Я очень хочу, чтобы будущие поколения социалистов и людей доброй воли помнили Бориса Юльевича Кагарлицкого, как мы сейчас помним Ленина. Только не думаю, что для этого достаточно, чтобы все мы время от времени собирались под его началом на конференции с громкими названиями, даже если эти конференции будут проходить в приятных местах, а после них будут кормить сытным обедом за счёт организаторов. Конечно, если Борис Юльевич издаст ещё несколько книг по вопросам мира и социализма, то у него появляется неплохой шанс окончательно вписать своё имя в историю. Но что делать остальным – тем, кого природа обделила талантом?

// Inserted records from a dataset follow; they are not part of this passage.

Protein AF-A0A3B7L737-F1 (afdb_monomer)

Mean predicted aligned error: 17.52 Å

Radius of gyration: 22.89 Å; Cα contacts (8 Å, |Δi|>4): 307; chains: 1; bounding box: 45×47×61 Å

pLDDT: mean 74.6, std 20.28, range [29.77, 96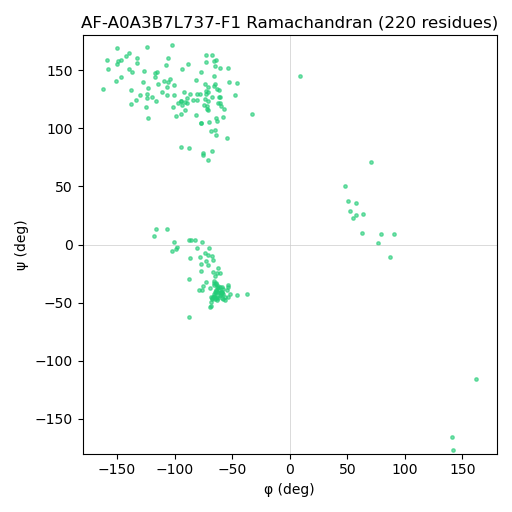.56]

Secondary structure (DSSP, 8-state):
-PPPPEEEEETTEEEEEEEETTEEEEP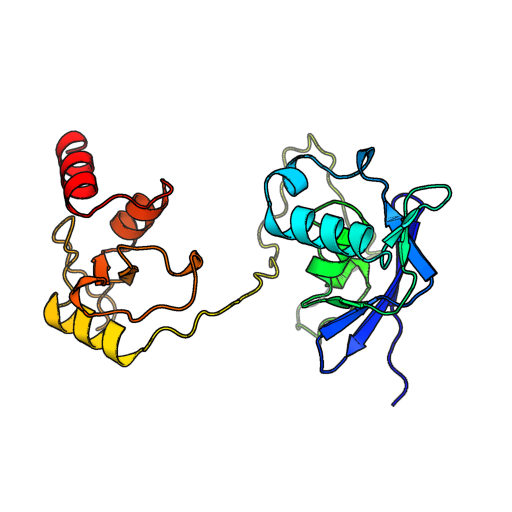TT-EEE-GGGS-HHHHT-HHHHHHHHHHHHTTSEEEETTEEEESS-EEES-HHHHHHHHHSS---HHHHTT-PPP----PPP-S-----PPPTT-S------------------HHHHHHHHHHTTT--TTT----EETTEE--EEEESS-GGG------GGGEEEE-HHHHHHHTTSSSPPPHHHHHHHHHHT-

Sequence (222 aa):
MKAVIHECESKGIRAYGYQSDAGFVIRQGSMAVADNRVQNSLRERSKRISYRARLITEKILVPDTIGYRFAQDVVFNSPSEAASIIWGSNLNGRKVFGIAESESEFPSKDDGAFTRYFEIDDLRAIEGYRQDSVLAKTERDRQLVEQRKLKDNFTCQACGLKLVVNEKYVVECHHLVPVSLGVRETTMEDLVSLCPTCHRVAHMRQPPYLVHEIKEIIRFNQ

Foldseek 3Di:
DDFDWFWFDDPNFIWIWTQDPQAIKTAFFGAAAAPVQADPVLVVVPVLVVVLVVCVVVVCWPDDPGHTTGRGMDGDNYLQSVCCSRRNDRDDRCVRRVPDDDDDDDDDDDDDDPDDDDDPPDPDDDPDDDDPDPPPPPDDDPVLFVVLCVVCVLAALQPRDWDADPNDTQKDKDFLADPVPDDDDDHNVRIHIHGPVLNVQQPVDVVGDDSVRSNVVVVVVD

Nearest PDB structures (foldseek):
  6ghs-assembly1_A-2  TM=8.592E-01  e=3.432E-03  Thermocrispum agreste
  2xga-assembly1_B  TM=3.521E-01  e=5.543E+00  Shigella flexneri
  6vbs-assembly3_F  TM=3.587E-01  e=2.995E+00  Salmonella enterica subsp. enterica serovar Typhimurium

Solvent-accessible surface area (backbone atoms only — not comparable to full-atom values): 13448 Å² total; per-residue (Å²): 131,86,74,68,73,24,68,34,77,56,99,89,39,46,35,41,32,32,79,52,98,89,25,24,32,35,40,50,71,17,35,25,53,33,78,93,64,40,40,68,84,43,62,78,43,55,69,61,47,53,49,49,50,47,34,40,75,72,51,38,37,33,84,44,101,79,24,25,27,26,69,45,70,42,75,25,91,32,46,38,57,47,34,30,57,28,61,24,37,96,48,63,15,46,68,60,39,65,56,78,72,80,85,76,95,67,90,81,78,83,81,83,90,72,82,85,76,72,61,97,85,49,92,69,78,88,78,86,77,84,73,89,70,84,77,79,71,74,85,66,63,64,64,60,50,51,50,40,32,58,76,45,68,49,25,14,74,49,81,61,54,66,48,74,56,94,94,37,67,59,59,44,77,44,60,76,63,72,71,88,80,57,93,73,91,80,58,72,84,46,44,46,33,24,27,73,66,59,48,51,57,22,63,76,42,87,76,53,53,51,57,67,56,49,35,50,58,52,64,80,75,111

Structure (mmCIF, N/CA/C/O backbone):
data_AF-A0A3B7L737-F1
#
_entry.id   AF-A0A3B7L737-F1
#
loop_
_atom_site.group_PDB
_atom_site.id
_atom_site.type_symbol
_atom_site.label_atom_id
_atom_site.label_alt_id
_atom_site.label_comp_id
_atom_site.label_asym_id
_atom_site.label_entity_id
_atom_site.label_seq_id
_atom_site.pdbx_PDB_ins_code
_atom_site.Cartn_x
_atom_site.Cartn_y
_atom_site.Cartn_z
_atom_site.occupancy
_atom_site.B_iso_or_equiv
_atom_site.auth_seq_id
_atom_site.auth_comp_id
_atom_site.auth_asym_id
_atom_site.auth_atom_id
_atom_site.pdbx_PDB_model_num
ATOM 1 N N . MET A 1 1 ? -10.842 -9.902 -29.412 1.00 43.84 1 MET A N 1
ATOM 2 C CA . MET A 1 1 ? -10.671 -8.430 -29.349 1.00 43.84 1 MET A CA 1
ATOM 3 C C . MET A 1 1 ? -9.183 -8.128 -29.483 1.00 43.84 1 MET A C 1
ATOM 5 O O . MET A 1 1 ? -8.398 -8.879 -28.920 1.00 43.84 1 MET A O 1
ATOM 9 N N . LYS A 1 2 ? -8.767 -7.123 -30.268 1.00 48.25 2 LYS A N 1
ATOM 10 C CA . LYS A 1 2 ? -7.347 -6.721 -30.321 1.00 48.25 2 LYS A CA 1
ATOM 11 C C . LYS A 1 2 ? -7.013 -5.977 -29.025 1.00 48.25 2 LYS A C 1
ATOM 13 O O . LYS A 1 2 ? -7.722 -5.033 -28.692 1.00 48.25 2 LYS A O 1
ATOM 18 N N . ALA A 1 3 ? -5.983 -6.412 -28.300 1.00 60.34 3 ALA A N 1
ATOM 19 C CA . ALA A 1 3 ? -5.511 -5.705 -27.113 1.00 60.34 3 ALA A CA 1
ATOM 20 C C . ALA A 1 3 ? -4.993 -4.313 -27.512 1.00 60.34 3 ALA A C 1
ATOM 22 O O . ALA A 1 3 ? -4.264 -4.186 -28.499 1.00 60.34 3 ALA A O 1
ATOM 23 N N . VAL A 1 4 ? -5.383 -3.278 -26.767 1.00 74.62 4 VAL A N 1
ATOM 24 C CA . VAL A 1 4 ? -4.848 -1.923 -26.950 1.00 74.62 4 VAL A CA 1
ATOM 25 C C . VAL A 1 4 ? -3.410 -1.926 -26.446 1.00 74.62 4 VAL A C 1
ATOM 27 O O . VAL A 1 4 ? -3.164 -2.199 -25.273 1.00 74.62 4 VAL A O 1
ATOM 30 N N . ILE A 1 5 ? -2.460 -1.679 -27.346 1.00 80.00 5 ILE A N 1
ATOM 31 C CA . ILE A 1 5 ? -1.039 -1.607 -27.005 1.00 80.00 5 ILE A CA 1
ATOM 32 C C . ILE A 1 5 ? -0.702 -0.159 -26.677 1.00 80.00 5 ILE A C 1
ATOM 34 O O . ILE A 1 5 ? -0.877 0.736 -27.499 1.00 80.00 5 ILE A O 1
ATOM 38 N N . HIS A 1 6 ? -0.190 0.037 -25.474 1.00 83.19 6 HIS A N 1
ATOM 39 C CA . HIS A 1 6 ? 0.305 1.290 -24.947 1.00 83.19 6 HIS A CA 1
ATOM 40 C C . HIS A 1 6 ? 1.810 1.392 -25.182 1.00 83.19 6 HIS A C 1
ATOM 42 O O . HIS A 1 6 ? 2.579 0.561 -24.693 1.00 83.19 6 HIS A O 1
ATOM 48 N N . GLU A 1 7 ? 2.232 2.414 -25.915 1.00 86.56 7 GLU A N 1
ATOM 49 C CA . GLU A 1 7 ? 3.638 2.742 -26.133 1.00 86.56 7 GLU A CA 1
ATOM 50 C C . GLU A 1 7 ? 4.053 3.885 -25.207 1.00 86.56 7 GLU A C 1
ATOM 52 O O . GLU A 1 7 ? 3.322 4.861 -25.036 1.00 86.56 7 GLU A O 1
ATOM 57 N N . CYS A 1 8 ? 5.238 3.767 -24.612 1.00 81.94 8 CYS A N 1
ATOM 58 C CA . CYS A 1 8 ? 5.825 4.843 -23.833 1.00 81.94 8 CYS A CA 1
ATOM 59 C C . CYS A 1 8 ? 7.318 4.983 -24.118 1.00 81.94 8 CYS A C 1
ATOM 61 O O . CYS A 1 8 ? 8.071 4.005 -24.061 1.00 81.94 8 CYS A O 1
ATOM 63 N N . GLU A 1 9 ? 7.744 6.226 -24.339 1.00 84.44 9 GLU A N 1
ATOM 64 C CA . GLU A 1 9 ? 9.143 6.616 -24.431 1.00 84.44 9 GLU A CA 1
ATOM 65 C C . GLU A 1 9 ? 9.501 7.573 -23.294 1.00 84.44 9 GLU A C 1
ATOM 67 O O . GLU A 1 9 ? 8.895 8.629 -23.116 1.00 84.44 9 GLU A O 1
ATOM 72 N N . SER A 1 10 ? 10.506 7.209 -22.502 1.00 73.88 10 SER A N 1
ATOM 73 C CA . SER A 1 10 ? 11.054 8.092 -21.473 1.00 73.88 10 SER A CA 1
ATOM 74 C C . SER A 1 10 ? 12.475 7.672 -21.126 1.00 73.88 10 SER A C 1
ATOM 76 O O . SER A 1 10 ? 12.837 6.504 -21.254 1.00 73.88 10 SER A O 1
ATOM 78 N N . LYS A 1 11 ? 13.315 8.623 -20.696 1.00 71.19 11 LYS A N 1
ATOM 79 C CA . LYS A 1 11 ? 14.741 8.403 -20.376 1.00 71.19 11 LYS A CA 1
ATOM 80 C C . LYS A 1 11 ? 15.562 7.778 -21.527 1.00 71.19 11 LYS A C 1
ATOM 82 O O . LYS A 1 11 ? 16.621 7.197 -21.264 1.00 71.19 11 LYS A O 1
ATOM 87 N N . GLY A 1 12 ? 15.097 7.926 -22.770 1.00 77.81 12 GLY A N 1
ATOM 88 C CA . GLY A 1 12 ? 15.718 7.380 -23.982 1.00 77.81 12 GLY A CA 1
ATOM 89 C C . GLY A 1 12 ? 15.442 5.895 -24.232 1.00 77.81 12 GLY A C 1
ATOM 90 O O . GLY A 1 12 ? 16.075 5.312 -25.102 1.00 77.81 12 GLY A O 1
ATOM 91 N N . ILE A 1 13 ? 14.538 5.269 -23.472 1.00 85.31 13 ILE A N 1
ATOM 92 C CA . ILE A 1 13 ? 14.115 3.877 -23.665 1.00 85.31 13 ILE A CA 1
ATOM 93 C C . ILE A 1 13 ? 12.636 3.821 -24.051 1.00 85.31 13 ILE A C 1
ATOM 95 O O . ILE A 1 13 ? 11.839 4.647 -23.599 1.00 85.31 13 ILE A O 1
ATOM 99 N N . ARG A 1 14 ? 12.273 2.816 -24.853 1.00 90.50 14 ARG A N 1
ATOM 100 C CA . ARG A 1 14 ? 10.896 2.561 -25.294 1.00 90.50 14 ARG A CA 1
ATOM 101 C C . ARG A 1 14 ? 10.366 1.247 -24.744 1.00 90.50 14 ARG A C 1
ATOM 103 O O . ARG A 1 14 ? 11.078 0.242 -24.757 1.00 90.50 14 ARG A O 1
ATOM 110 N N . ALA A 1 15 ? 9.118 1.245 -24.294 1.00 92.25 15 ALA A N 1
ATOM 111 C CA . ALA A 1 15 ? 8.432 0.050 -23.824 1.00 92.25 15 ALA A CA 1
ATOM 112 C C . ALA A 1 15 ? 6.993 -0.010 -24.340 1.00 92.25 15 ALA A C 1
ATOM 114 O O . ALA A 1 15 ? 6.335 1.017 -24.503 1.00 92.25 15 ALA A O 1
ATOM 115 N N . TYR A 1 16 ? 6.514 -1.234 -24.552 1.00 91.12 16 TYR A N 1
ATOM 116 C CA . TYR A 1 16 ? 5.187 -1.521 -25.082 1.00 91.12 16 TYR A CA 1
ATOM 117 C C . TYR A 1 16 ? 4.454 -2.432 -24.107 1.00 91.12 16 TYR A C 1
ATOM 119 O O . TYR A 1 16 ? 4.967 -3.503 -23.768 1.00 91.12 16 TYR A O 1
ATOM 127 N N . GLY A 1 17 ? 3.260 -2.040 -23.672 1.00 91.12 17 GLY A N 1
ATOM 128 C CA . GLY A 1 17 ? 2.472 -2.842 -22.745 1.00 91.12 17 GLY A CA 1
ATOM 129 C C . GLY A 1 17 ? 0.979 -2.829 -23.018 1.00 91.12 17 GLY A C 1
ATOM 130 O O . GLY A 1 17 ? 0.482 -1.977 -23.741 1.00 91.12 17 GLY A O 1
ATOM 131 N N . TYR A 1 18 ? 0.252 -3.795 -22.472 1.00 84.44 18 TYR A N 1
ATOM 132 C CA . TYR A 1 18 ? -1.202 -3.875 -22.597 1.00 84.44 18 TYR A CA 1
ATOM 133 C C . TYR A 1 18 ? -1.825 -4.549 -21.376 1.00 84.44 18 TYR A C 1
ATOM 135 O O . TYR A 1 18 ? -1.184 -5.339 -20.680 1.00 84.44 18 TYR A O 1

Пусть обо мне, прагматике и оппортунисте, для которого принцип «всё или ничего» «в каждый данный момент» оборачивался тем, что я выбирал «ничего» и оказывался помехой на пути революционного движения, занимая объективно антиреволюционные позиции, будущие поколения не вспоминают. Меня не любят, а мне плевать! Для меня главное, что никто из ныне живущих не посмеет высмеять меня за то, что я «в каждый данный момент» прятался за абстрактными химерами революционного морализма. Для меня социализм – это каждодневная практика общего дела, а не вечные, и от этой своей вечности – пошлые, рассуждения о «самостоятельной левой повестке». И я бы очень не хотел, чтобы демократические левые в том состоянии, в котором они находятся сейчас, имели какое-нибудь влияние. Интриговать, кляузничать, обличать – это всё, что они умеют делать. Настоящее социалистическое движение появится в России ещё нескоро. Но начинать его создавать нужно уже сейчас.
Оппортунист пытается обличать оппортунистов. Смешно.